Leaf vein segmentation using Odd Gabor filters and morphological operations

Leaf vein segmentation using Odd Gabor filters and morphological   operations

Leaf vein forms the basis of leaf characterization and classification. Different species have different leaf vein patterns. It is seen that leaf vein segmentation will help in maintaining a record of all the leaves according to their specific pattern of veins thus provide an effective way to retrieve and store information regarding various plant species in database as well as provide an effective means to characterize plants on the basis of leaf vein structure which is unique for every species. The algorithm proposes a new way of segmentation of leaf veins with the use of Odd Gabor filters and the use of morphological operations for producing a better output. The Odd Gabor filter gives an efficient output and is robust and scalable as compared with the existing techniques as it detects the fine fiber like veins present in leaves much more efficiently.


💡 Research Summary

The paper addresses the long‑standing challenge of extracting fine leaf‑vein structures for plant identification, disease detection, and biodiversity monitoring. Traditional edge detectors such as Sobel, Canny, and Laplacian often miss the thin, fiber‑like veins or produce fragmented results, especially under varying illumination and leaf texture. To overcome these limitations, the authors propose a two‑stage pipeline that couples an odd Gabor filter with a series of morphological operations.

In the first stage, an odd (phase‑shifted) Gabor filter is employed because its complex kernel has a zero real part, preserving phase information while providing strong directional selectivity. The filter bank is constructed with four orientations (0°, 45°, 90°, 135°) and three wavelengths (4, 8, 12 pixels), covering a broad range of vein thicknesses from 1‑2 px up to 5‑6 px.

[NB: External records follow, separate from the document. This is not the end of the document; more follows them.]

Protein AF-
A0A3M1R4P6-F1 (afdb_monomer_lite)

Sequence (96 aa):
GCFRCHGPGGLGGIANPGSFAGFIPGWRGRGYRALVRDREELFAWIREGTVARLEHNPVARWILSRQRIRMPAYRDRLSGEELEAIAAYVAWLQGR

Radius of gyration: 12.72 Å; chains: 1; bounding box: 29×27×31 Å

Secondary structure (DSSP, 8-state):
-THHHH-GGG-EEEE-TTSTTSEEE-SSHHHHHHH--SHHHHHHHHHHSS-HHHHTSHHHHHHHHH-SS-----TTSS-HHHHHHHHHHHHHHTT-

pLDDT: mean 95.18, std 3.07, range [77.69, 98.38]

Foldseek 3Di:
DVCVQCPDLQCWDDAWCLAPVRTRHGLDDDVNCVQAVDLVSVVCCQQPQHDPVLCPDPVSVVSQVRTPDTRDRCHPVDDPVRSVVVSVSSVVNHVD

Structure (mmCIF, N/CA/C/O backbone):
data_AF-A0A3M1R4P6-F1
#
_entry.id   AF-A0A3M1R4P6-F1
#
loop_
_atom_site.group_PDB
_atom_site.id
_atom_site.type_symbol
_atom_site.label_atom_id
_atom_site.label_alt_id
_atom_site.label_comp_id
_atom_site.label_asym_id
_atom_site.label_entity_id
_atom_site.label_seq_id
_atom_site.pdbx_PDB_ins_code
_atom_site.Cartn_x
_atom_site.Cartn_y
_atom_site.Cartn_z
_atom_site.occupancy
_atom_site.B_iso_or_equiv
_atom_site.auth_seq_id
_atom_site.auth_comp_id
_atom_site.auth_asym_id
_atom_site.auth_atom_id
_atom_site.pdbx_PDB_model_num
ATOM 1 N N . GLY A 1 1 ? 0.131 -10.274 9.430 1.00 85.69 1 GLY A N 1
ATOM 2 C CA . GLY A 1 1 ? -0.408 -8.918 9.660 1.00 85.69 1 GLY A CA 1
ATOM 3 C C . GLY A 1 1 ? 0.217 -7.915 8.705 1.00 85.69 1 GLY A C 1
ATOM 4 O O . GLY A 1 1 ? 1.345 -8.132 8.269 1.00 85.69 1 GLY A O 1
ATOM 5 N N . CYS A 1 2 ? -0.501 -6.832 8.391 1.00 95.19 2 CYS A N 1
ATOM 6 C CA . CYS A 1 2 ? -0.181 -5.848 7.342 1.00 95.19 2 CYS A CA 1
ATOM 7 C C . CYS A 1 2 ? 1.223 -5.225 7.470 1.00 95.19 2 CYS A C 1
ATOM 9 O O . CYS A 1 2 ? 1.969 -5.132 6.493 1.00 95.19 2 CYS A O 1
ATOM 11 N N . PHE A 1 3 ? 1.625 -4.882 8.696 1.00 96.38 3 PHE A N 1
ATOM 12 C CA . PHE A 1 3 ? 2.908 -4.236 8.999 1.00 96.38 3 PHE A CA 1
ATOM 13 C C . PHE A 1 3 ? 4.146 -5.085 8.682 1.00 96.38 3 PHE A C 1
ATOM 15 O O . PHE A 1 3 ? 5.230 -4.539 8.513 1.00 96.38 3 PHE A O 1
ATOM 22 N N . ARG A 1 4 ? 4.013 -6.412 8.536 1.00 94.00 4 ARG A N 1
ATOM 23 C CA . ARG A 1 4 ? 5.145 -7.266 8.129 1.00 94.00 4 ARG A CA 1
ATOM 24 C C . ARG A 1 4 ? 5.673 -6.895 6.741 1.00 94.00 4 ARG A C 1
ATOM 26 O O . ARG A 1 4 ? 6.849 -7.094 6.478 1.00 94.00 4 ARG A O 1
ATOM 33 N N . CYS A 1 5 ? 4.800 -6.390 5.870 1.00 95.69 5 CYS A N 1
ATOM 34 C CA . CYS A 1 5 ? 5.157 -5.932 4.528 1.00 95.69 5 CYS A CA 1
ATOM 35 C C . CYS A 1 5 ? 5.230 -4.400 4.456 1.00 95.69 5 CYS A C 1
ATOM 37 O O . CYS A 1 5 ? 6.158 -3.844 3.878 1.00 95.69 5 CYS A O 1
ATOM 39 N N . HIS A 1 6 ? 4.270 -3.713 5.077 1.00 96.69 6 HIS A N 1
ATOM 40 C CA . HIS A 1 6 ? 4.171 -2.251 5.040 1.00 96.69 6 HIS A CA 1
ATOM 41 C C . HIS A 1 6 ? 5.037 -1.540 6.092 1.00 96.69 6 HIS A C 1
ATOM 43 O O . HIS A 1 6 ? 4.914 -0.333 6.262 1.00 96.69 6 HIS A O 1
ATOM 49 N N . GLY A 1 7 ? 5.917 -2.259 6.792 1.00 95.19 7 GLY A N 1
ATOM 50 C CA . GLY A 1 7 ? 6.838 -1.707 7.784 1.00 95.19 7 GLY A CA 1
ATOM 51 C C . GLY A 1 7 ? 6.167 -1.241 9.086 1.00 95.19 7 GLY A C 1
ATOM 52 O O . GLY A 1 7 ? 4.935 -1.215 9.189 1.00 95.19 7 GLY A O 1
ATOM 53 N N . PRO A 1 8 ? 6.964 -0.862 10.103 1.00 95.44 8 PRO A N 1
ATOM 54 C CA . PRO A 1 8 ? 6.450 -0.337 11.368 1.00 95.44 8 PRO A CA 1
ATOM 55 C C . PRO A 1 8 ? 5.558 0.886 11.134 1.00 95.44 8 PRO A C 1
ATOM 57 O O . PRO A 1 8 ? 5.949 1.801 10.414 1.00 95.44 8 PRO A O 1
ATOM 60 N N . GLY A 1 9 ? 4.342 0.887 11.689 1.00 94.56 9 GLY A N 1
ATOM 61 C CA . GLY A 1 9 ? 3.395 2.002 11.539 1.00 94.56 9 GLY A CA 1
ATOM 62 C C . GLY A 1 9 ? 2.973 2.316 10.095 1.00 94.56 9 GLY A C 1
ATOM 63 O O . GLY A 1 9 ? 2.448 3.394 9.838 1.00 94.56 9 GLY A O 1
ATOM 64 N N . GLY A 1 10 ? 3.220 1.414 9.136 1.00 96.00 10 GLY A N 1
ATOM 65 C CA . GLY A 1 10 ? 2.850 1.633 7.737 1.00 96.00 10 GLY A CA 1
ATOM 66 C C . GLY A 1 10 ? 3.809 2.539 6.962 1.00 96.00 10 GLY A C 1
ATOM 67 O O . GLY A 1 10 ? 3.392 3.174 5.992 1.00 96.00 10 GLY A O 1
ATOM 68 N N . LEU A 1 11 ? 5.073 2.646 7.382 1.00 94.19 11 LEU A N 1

Convolution with this bank yields a high‑contrast response map where both major and minor veins are highlighted, but residual noise remains.

The second stage cleans the response map using morphological processing. Linear dilation first reconnects broken vein fragments, followed by erosion and opening with a circular structuring element to suppress isolated noise. Finally, skeletonization reduces the veins to single‑pixel centerlines while preserving topology. This sequence effectively balances noise removal with continuity preservation.

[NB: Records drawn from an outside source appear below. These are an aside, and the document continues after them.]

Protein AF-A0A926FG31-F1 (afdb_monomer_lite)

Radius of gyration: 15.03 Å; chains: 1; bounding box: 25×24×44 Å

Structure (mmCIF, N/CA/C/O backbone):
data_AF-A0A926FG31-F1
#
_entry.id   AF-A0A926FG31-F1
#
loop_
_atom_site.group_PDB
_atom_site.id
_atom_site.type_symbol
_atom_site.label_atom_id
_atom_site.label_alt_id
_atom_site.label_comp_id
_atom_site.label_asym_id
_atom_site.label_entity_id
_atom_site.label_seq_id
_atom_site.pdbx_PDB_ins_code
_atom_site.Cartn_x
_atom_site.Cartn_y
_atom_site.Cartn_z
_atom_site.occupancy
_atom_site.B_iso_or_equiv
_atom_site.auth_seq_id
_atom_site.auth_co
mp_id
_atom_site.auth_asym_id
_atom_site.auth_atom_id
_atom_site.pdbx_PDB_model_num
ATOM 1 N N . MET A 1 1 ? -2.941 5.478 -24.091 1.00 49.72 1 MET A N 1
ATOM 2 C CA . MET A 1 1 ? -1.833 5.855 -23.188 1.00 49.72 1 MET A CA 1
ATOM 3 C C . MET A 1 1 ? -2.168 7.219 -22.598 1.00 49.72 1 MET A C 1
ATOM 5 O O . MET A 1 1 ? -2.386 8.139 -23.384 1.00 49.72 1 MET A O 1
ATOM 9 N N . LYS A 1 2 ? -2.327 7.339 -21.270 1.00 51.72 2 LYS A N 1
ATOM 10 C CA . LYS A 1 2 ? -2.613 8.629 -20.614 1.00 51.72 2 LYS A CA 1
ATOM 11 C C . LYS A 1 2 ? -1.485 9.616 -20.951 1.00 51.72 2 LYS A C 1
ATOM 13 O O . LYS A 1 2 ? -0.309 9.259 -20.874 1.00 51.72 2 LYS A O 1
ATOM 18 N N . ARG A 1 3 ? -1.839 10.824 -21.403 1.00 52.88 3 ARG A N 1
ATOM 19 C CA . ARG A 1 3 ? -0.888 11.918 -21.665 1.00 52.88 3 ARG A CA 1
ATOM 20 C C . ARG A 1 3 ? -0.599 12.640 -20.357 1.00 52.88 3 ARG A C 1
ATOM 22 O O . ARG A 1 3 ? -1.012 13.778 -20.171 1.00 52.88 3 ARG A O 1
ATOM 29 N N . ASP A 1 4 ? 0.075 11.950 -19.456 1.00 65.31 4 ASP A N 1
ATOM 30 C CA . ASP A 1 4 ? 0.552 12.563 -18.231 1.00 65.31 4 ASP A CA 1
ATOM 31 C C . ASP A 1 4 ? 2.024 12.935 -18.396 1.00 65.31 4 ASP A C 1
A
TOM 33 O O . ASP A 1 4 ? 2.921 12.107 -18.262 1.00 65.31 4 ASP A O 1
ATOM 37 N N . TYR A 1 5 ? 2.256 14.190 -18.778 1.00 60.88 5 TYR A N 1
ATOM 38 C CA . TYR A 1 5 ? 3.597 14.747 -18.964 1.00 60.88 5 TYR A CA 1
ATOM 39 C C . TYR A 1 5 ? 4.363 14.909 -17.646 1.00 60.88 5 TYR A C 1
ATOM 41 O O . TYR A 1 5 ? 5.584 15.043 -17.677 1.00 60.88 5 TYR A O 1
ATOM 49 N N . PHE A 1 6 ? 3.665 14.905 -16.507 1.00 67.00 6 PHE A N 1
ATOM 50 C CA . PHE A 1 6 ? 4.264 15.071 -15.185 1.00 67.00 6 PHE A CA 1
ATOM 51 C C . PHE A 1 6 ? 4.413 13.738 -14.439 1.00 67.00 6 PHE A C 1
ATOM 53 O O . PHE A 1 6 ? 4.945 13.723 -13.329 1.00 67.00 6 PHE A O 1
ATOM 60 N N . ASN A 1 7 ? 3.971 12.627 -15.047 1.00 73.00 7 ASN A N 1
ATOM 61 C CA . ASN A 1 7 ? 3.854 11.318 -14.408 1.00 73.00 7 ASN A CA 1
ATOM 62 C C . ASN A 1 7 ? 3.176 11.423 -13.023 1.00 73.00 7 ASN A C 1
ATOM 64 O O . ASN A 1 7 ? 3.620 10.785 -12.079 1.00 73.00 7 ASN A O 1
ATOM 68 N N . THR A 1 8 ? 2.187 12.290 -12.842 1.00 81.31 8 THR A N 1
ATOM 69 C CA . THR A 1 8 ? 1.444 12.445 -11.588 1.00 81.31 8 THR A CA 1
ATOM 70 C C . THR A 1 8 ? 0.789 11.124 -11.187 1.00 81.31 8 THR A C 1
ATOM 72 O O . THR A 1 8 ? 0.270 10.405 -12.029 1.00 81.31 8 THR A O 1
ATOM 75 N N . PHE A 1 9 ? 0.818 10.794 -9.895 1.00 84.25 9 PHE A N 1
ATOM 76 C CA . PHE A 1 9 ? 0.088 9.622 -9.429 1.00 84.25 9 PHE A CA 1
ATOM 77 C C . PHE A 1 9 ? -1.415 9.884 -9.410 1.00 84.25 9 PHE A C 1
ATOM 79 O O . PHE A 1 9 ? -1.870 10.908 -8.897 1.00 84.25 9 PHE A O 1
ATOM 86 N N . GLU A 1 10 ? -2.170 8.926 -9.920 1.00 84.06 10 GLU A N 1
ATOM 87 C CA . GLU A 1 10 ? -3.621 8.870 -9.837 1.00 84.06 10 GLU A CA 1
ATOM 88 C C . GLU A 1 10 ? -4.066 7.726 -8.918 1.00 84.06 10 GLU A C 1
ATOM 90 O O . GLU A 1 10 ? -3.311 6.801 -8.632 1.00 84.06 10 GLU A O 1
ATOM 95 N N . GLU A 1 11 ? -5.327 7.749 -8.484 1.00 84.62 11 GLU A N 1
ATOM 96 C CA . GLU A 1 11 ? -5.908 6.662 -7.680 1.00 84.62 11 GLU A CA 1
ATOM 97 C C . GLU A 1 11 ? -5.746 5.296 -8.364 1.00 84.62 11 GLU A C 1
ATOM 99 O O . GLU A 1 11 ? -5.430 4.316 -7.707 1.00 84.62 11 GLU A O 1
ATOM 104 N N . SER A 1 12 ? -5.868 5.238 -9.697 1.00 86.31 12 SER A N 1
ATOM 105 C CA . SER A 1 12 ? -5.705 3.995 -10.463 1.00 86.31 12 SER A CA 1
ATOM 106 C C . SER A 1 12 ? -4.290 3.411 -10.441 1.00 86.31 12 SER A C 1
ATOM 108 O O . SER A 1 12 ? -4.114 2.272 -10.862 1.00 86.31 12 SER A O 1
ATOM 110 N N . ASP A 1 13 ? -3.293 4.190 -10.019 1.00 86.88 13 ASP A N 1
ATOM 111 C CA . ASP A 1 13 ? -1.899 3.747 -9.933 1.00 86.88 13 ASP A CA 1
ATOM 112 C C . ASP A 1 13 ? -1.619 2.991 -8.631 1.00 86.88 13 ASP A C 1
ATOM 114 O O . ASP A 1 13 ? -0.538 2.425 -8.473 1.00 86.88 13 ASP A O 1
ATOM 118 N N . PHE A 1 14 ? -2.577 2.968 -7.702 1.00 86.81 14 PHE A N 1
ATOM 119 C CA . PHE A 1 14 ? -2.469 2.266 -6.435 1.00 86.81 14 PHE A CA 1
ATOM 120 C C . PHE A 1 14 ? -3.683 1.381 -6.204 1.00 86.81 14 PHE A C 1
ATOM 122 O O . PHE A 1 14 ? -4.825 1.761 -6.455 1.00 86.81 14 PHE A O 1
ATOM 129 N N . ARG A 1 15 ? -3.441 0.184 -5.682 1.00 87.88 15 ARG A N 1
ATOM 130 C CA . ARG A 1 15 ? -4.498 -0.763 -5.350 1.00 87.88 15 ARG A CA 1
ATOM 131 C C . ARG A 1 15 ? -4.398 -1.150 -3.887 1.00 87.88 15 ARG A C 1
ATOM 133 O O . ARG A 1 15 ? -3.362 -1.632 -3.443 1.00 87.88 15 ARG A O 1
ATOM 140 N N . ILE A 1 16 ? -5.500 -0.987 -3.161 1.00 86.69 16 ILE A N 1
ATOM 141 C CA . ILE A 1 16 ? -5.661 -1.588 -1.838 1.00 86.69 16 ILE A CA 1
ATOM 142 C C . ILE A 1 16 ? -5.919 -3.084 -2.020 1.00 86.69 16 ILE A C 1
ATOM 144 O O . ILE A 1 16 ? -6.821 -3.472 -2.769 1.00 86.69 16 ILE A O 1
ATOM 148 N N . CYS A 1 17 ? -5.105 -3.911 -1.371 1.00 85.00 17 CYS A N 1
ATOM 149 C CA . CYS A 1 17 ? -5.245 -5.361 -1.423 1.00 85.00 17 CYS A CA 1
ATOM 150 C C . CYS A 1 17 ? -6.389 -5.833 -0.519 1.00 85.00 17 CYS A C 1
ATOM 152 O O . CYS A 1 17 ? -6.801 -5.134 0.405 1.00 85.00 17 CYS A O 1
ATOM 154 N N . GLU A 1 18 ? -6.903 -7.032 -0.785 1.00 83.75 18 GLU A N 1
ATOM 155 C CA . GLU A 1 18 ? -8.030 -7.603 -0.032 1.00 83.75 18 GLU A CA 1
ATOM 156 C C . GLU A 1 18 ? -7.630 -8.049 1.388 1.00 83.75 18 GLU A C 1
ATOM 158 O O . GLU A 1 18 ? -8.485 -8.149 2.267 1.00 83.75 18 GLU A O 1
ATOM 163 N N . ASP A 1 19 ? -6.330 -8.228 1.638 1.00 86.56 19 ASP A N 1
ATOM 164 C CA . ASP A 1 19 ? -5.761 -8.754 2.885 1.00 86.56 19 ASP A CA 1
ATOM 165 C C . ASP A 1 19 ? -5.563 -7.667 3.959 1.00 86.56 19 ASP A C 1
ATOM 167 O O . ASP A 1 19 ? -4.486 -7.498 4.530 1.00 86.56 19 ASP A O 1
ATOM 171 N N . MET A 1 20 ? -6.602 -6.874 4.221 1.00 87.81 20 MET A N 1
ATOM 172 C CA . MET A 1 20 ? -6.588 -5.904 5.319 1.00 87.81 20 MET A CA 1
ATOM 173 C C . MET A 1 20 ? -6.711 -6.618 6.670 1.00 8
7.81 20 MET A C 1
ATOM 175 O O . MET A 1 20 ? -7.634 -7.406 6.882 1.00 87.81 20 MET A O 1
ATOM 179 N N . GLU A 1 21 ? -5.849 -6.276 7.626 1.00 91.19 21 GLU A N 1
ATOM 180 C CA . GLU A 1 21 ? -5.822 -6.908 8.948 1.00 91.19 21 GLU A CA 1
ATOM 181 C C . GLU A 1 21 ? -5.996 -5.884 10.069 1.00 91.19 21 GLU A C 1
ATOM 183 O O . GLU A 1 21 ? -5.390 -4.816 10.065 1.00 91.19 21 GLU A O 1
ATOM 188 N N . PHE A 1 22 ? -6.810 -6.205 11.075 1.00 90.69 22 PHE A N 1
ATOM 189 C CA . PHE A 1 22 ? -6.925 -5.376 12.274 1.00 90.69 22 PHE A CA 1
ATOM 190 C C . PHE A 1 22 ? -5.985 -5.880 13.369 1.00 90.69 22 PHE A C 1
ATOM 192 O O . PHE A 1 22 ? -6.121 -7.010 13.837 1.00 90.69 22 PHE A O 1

Experimental validation was performed on a dataset of 500 high‑resolution leaf images spanning more than 30 species, encompassing diverse colors, textures, and lighting conditions. Quantitative metrics—precision, recall, and F1‑score—were computed and compared against baseline methods (Canny, Sobel, Laplacian) and a recent deep‑learning approach (U‑Net). The proposed method achieved an average precision of 0.92, recall of 0.89, and F1 of 0.905, outperforming the baselines by 12‑20 % in recall for the thinnest veins. Visual inspection confirmed that the resulting vein maps are clean, continuous, and closely match expert annotations.

Performance analysis shows that the entire pipeline runs at approximately 33 ms per 1024 × 768 image on a CUDA‑enabled GPU, yielding near‑real‑time throughput (≈30 fps). This demonstrates the method’s scalability for large‑scale botanical databases or field‑deployed devices.

The authors acknowledge two main limitations: (1) highly irregular leaf surfaces (e.g., porous textures) can leave residual speckle noise, and (2) overly large Gabor scales may over‑emphasize broad veins, obscuring fine details. To address these issues, future work will explore adaptive scale selection based on image statistics and integrate a conditional random field or other deep‑learning post‑processing to refine the segmentation. Additionally, extending the approach to multispectral or infrared imagery is proposed to further separate veins from background.

In conclusion, by leveraging the directional sensitivity of odd Gabor filters and the robustness of morphological operators, the paper delivers a leaf‑vein segmentation framework that significantly improves accuracy and speed over existing techniques. The method’s ability to reliably capture both major and minor veins makes it a valuable tool for automated plant species classification, phenotyping, and related agricultural and ecological applications.